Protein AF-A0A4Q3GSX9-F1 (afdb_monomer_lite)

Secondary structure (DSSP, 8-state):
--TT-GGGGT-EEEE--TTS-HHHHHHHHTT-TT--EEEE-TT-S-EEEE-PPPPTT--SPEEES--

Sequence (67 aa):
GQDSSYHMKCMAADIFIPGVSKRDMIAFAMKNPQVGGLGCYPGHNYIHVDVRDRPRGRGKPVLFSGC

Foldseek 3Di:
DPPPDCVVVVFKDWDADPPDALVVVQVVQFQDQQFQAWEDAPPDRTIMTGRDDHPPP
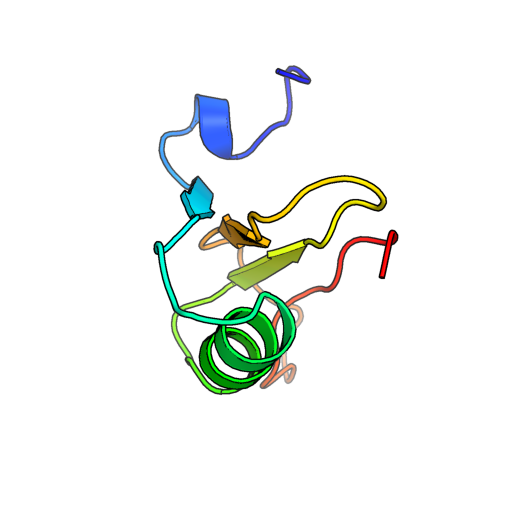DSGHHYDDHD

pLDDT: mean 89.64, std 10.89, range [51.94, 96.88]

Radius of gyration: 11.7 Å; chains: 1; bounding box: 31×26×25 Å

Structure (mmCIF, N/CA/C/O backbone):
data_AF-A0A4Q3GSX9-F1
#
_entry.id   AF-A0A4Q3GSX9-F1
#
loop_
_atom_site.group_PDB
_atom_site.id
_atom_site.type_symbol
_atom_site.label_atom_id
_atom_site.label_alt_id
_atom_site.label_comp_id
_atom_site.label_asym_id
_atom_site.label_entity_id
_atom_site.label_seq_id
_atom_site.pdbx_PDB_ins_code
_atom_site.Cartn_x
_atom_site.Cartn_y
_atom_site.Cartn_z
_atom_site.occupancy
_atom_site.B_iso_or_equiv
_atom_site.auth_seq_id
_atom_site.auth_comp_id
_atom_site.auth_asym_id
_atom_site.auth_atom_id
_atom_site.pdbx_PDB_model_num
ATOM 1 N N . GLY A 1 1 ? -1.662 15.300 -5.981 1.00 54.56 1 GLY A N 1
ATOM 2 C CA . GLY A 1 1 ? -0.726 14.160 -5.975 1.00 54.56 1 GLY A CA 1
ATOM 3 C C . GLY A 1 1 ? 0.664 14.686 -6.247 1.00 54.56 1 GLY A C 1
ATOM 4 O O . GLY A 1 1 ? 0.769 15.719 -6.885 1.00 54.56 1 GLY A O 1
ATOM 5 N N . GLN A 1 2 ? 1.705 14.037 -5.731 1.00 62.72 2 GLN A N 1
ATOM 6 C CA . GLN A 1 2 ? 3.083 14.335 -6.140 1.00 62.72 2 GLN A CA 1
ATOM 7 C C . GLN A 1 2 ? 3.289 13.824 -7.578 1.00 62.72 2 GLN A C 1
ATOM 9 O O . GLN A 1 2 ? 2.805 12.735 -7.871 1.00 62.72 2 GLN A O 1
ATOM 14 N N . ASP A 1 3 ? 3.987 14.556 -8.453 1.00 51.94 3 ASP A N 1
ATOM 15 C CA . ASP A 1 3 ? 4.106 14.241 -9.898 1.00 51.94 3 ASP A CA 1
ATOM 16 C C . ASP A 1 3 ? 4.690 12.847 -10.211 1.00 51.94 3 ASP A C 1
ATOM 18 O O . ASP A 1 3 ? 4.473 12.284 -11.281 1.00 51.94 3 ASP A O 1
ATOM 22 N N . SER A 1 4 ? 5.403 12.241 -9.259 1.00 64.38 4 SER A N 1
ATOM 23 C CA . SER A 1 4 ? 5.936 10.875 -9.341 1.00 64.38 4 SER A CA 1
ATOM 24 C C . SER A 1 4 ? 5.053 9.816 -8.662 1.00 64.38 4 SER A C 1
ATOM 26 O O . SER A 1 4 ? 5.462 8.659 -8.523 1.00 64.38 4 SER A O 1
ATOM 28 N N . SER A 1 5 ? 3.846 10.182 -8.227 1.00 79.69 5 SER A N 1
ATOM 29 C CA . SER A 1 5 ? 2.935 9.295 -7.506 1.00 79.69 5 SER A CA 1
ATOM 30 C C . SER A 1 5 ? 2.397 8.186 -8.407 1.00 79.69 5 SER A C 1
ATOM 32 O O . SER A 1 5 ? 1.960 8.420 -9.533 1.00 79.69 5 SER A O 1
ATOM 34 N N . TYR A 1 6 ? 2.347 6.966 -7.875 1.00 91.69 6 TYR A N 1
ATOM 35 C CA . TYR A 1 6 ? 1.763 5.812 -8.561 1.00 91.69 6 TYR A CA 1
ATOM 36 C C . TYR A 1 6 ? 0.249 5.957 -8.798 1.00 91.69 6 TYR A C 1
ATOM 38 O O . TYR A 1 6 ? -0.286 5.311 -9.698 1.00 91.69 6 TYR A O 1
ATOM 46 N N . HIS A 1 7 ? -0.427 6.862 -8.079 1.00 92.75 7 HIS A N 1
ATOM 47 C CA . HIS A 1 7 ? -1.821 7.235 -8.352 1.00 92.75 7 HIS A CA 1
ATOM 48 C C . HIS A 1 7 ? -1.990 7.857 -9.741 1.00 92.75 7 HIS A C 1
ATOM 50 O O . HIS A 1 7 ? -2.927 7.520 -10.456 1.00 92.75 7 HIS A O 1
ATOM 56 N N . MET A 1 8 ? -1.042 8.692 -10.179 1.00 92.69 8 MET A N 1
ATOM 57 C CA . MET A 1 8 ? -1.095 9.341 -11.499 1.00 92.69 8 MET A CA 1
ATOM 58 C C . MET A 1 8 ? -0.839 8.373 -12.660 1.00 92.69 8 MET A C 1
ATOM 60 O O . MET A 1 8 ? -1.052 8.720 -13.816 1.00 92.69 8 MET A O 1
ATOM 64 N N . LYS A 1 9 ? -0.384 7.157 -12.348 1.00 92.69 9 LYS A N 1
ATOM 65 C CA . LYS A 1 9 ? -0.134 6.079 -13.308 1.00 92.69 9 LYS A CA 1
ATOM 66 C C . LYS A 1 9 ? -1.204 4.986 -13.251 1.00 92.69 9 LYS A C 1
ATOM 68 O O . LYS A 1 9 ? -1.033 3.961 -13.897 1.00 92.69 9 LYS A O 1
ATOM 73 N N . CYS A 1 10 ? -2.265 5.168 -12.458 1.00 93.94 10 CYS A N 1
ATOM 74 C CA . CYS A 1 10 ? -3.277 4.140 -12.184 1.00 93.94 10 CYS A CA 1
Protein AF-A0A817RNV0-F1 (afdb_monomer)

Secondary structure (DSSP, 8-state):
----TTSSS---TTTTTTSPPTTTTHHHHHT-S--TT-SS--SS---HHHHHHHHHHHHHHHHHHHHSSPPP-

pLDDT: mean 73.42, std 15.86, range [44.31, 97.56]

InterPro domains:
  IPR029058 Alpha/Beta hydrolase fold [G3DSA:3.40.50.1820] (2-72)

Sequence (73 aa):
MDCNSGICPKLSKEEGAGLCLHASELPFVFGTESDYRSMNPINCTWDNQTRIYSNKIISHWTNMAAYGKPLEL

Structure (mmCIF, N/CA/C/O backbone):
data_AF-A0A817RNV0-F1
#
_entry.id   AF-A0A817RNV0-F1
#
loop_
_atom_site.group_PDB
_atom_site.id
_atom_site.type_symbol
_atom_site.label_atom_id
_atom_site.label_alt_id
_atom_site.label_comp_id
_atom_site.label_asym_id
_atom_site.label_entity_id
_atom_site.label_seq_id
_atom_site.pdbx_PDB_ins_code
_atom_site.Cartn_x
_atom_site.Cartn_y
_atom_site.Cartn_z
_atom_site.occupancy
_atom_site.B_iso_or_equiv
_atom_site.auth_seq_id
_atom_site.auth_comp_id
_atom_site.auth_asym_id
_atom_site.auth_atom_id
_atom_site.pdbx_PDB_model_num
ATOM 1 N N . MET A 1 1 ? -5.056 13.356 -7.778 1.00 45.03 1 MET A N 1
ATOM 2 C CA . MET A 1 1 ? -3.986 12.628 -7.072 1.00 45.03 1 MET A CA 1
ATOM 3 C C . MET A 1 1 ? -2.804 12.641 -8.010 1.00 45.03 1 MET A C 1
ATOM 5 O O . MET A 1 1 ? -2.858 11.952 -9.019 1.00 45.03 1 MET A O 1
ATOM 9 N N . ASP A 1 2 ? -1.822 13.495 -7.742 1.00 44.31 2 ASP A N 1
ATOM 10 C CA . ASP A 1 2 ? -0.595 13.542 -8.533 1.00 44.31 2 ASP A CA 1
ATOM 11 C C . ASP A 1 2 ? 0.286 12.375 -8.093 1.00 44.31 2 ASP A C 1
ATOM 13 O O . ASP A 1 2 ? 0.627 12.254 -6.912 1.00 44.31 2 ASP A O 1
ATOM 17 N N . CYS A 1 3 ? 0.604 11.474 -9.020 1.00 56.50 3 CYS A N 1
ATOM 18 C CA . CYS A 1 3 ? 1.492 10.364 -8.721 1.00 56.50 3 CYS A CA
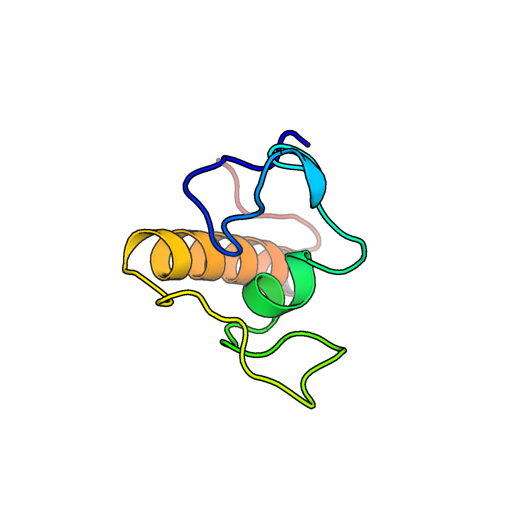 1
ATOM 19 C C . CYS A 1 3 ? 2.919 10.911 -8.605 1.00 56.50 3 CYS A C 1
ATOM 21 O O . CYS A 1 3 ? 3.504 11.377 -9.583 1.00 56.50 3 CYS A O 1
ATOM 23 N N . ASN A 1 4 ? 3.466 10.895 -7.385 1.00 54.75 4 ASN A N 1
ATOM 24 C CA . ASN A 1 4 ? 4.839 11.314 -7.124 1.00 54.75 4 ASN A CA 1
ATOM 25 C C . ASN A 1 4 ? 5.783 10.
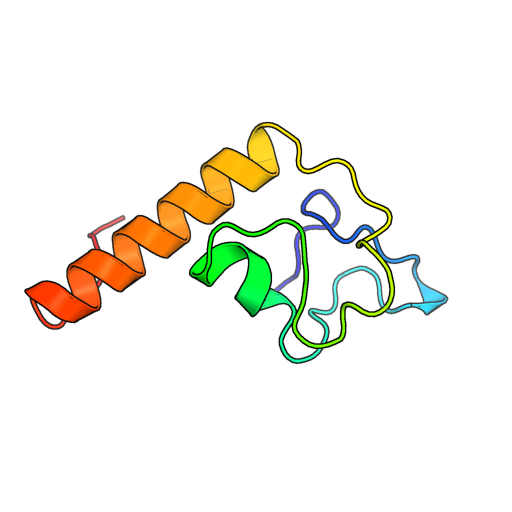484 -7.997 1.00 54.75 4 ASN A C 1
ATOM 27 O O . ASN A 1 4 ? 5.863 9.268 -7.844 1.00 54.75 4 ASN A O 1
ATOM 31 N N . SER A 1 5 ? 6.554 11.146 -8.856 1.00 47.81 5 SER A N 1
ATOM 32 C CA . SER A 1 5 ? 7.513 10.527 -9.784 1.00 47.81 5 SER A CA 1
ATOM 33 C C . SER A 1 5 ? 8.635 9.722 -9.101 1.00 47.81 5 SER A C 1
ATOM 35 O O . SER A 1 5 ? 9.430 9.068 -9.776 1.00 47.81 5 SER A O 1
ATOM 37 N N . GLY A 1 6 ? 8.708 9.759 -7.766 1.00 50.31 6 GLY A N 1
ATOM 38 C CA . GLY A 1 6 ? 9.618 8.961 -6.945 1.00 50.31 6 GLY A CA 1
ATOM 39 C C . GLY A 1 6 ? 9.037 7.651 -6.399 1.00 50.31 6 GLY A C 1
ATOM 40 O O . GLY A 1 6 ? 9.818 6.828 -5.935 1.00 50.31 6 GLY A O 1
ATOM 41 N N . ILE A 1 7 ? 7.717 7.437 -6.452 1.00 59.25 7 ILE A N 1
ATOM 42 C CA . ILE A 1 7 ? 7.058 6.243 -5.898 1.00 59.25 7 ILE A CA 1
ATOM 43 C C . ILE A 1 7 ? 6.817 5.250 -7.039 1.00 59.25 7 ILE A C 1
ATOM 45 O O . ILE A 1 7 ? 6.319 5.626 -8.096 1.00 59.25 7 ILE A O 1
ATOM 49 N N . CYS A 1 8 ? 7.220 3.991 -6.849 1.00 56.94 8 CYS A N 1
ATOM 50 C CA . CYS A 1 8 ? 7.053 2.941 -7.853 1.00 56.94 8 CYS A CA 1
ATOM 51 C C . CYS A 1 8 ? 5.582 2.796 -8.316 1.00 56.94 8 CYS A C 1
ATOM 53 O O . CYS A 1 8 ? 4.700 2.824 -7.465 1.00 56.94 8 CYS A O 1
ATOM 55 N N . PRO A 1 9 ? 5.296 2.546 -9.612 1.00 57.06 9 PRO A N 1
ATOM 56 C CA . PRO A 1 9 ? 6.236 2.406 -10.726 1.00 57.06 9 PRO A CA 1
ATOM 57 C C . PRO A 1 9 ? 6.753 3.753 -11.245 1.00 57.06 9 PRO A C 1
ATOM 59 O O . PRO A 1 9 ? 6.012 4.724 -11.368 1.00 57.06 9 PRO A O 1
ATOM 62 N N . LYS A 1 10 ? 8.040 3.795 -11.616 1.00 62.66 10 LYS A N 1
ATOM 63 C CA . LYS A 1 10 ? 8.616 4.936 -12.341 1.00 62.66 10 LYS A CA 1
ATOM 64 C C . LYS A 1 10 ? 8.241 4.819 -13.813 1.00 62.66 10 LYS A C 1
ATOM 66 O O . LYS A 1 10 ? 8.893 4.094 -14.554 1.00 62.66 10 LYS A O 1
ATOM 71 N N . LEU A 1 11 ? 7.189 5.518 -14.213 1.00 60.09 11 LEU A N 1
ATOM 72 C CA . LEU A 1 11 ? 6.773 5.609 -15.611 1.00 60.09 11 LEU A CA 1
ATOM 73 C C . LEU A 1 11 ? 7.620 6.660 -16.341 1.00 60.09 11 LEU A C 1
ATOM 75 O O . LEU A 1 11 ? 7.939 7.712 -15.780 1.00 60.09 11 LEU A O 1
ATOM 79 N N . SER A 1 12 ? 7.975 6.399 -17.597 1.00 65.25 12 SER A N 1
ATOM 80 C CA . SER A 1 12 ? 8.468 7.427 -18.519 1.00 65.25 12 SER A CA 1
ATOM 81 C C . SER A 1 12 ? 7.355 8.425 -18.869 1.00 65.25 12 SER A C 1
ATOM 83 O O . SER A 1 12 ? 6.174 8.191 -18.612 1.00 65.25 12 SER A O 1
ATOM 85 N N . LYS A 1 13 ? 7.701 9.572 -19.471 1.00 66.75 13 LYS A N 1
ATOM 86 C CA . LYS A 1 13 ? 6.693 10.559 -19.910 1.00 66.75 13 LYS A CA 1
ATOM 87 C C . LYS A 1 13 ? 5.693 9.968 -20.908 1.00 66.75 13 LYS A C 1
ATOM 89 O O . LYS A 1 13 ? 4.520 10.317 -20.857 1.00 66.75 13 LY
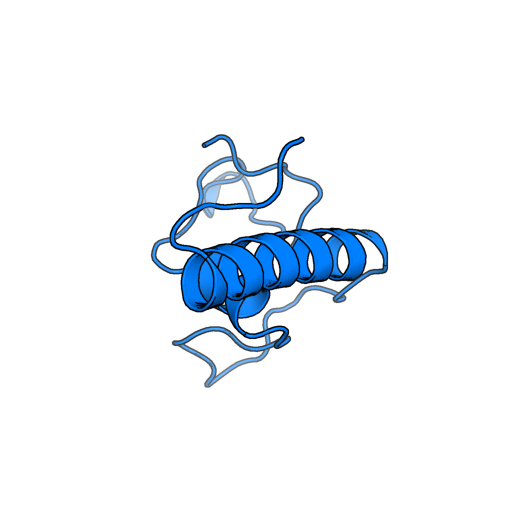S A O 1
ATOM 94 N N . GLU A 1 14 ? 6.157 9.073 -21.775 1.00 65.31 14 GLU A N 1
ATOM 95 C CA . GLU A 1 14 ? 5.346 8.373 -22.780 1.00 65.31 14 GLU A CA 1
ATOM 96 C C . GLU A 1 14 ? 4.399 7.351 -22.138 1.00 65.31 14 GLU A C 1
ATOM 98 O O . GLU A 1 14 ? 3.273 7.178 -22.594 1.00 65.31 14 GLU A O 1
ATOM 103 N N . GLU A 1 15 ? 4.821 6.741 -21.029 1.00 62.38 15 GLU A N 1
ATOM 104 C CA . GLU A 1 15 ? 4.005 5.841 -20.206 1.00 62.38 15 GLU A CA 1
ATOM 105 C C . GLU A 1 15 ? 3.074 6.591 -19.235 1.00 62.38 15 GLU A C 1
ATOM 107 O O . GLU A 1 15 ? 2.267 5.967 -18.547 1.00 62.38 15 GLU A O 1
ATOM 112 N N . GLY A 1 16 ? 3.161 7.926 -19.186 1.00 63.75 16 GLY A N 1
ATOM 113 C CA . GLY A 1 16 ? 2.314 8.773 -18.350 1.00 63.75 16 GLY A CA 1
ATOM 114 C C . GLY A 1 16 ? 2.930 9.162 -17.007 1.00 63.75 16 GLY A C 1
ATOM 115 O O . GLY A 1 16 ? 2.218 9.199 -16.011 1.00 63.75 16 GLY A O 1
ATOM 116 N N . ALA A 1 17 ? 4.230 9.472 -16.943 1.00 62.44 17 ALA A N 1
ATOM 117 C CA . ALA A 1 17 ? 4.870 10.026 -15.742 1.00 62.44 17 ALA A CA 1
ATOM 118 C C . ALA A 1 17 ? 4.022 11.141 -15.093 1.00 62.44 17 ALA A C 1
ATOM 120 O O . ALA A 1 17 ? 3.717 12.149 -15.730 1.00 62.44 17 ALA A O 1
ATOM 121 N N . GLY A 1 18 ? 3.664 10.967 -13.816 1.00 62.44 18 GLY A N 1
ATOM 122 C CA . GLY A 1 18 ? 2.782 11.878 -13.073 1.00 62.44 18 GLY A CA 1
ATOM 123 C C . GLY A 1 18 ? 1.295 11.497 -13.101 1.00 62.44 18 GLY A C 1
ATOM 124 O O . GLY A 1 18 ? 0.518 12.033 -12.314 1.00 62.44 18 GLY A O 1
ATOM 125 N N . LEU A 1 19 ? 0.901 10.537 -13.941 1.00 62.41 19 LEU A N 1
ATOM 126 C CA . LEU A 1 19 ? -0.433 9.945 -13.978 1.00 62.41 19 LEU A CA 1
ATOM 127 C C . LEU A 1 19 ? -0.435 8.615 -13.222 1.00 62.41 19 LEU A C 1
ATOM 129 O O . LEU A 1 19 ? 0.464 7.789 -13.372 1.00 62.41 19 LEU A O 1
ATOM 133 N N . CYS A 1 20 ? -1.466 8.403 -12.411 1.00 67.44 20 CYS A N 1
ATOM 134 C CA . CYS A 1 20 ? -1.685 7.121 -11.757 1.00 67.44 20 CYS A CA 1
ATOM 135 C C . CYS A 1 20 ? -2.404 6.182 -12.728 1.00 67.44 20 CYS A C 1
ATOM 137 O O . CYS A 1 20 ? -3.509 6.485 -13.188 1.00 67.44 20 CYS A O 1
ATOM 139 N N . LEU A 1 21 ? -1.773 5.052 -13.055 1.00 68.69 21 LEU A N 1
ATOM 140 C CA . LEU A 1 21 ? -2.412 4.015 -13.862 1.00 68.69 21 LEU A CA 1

### Instructions to follow
For the material above, give again only the lines starting at the line that contains "ATOM 9 N N ." and ending at the line that contains "ATOM 32 C CA". Pictures do not belong in the copy.

### Solution for this task
ATOM 9 N N . ASP A 1 2 ? -1.822 13.495 -7.742 1.00 44.31 2 ASP A N 1
ATOM 10 C CA . ASP A 1 2 ? -0.595 13.542 -8.533 1.00 44.31 2 ASP A CA 1
ATOM 11 C C . ASP A 1 2 ? 0.286 12.375 -8.093 1.00 44.31 2 ASP A C 1
ATOM 13 O O . ASP A 1 2 ? 0.627 12.254 -6.912 1.00 44.31 2 ASP A O 1
ATOM 17 N N . CYS A 1 3 ? 0.604 11.474 -9.020 1.00 56.50 3 CYS A N 1
ATOM 18 C CA . CYS A 1 3 ? 1.492 10.364 -8.721 1.00 56.50 3 CYS A CA
 1
ATOM 19 C C . CYS A 1 3 ? 2.919 10.911 -8.605 1.00 56.50 3 CYS A C 1
ATOM 21 O O . CYS A 1 3 ? 3.504 11.377 -9.583 1.00 56.50 3 CYS A O 1
ATOM 23 N N . ASN A 1 4 ? 3.466 10.895 -7.385 1.00 54.75 4 ASN A N 1
ATOM 24 C CA . ASN A 1 4 ? 4.839 11.314 -7.124 1.00 54.75 4 ASN A CA 1
ATOM 25 C C . ASN A 1 4 ? 5.783 10.
484 -7.997 1.00 54.75 4 ASN A C 1
ATOM 27 O O . ASN A 1 4 ? 5.863 9.268 -7.844 1.00 54.75 4 ASN A O 1
ATOM 31 N N . SER A 1 5 ? 6.554 11.146 -8.856 1.00 47.81 5 SER A N 1
ATOM 32 C CA . SER A 1 5 ? 7.513 10.527 -9.784 1.00 47.81 5 SER A CA 1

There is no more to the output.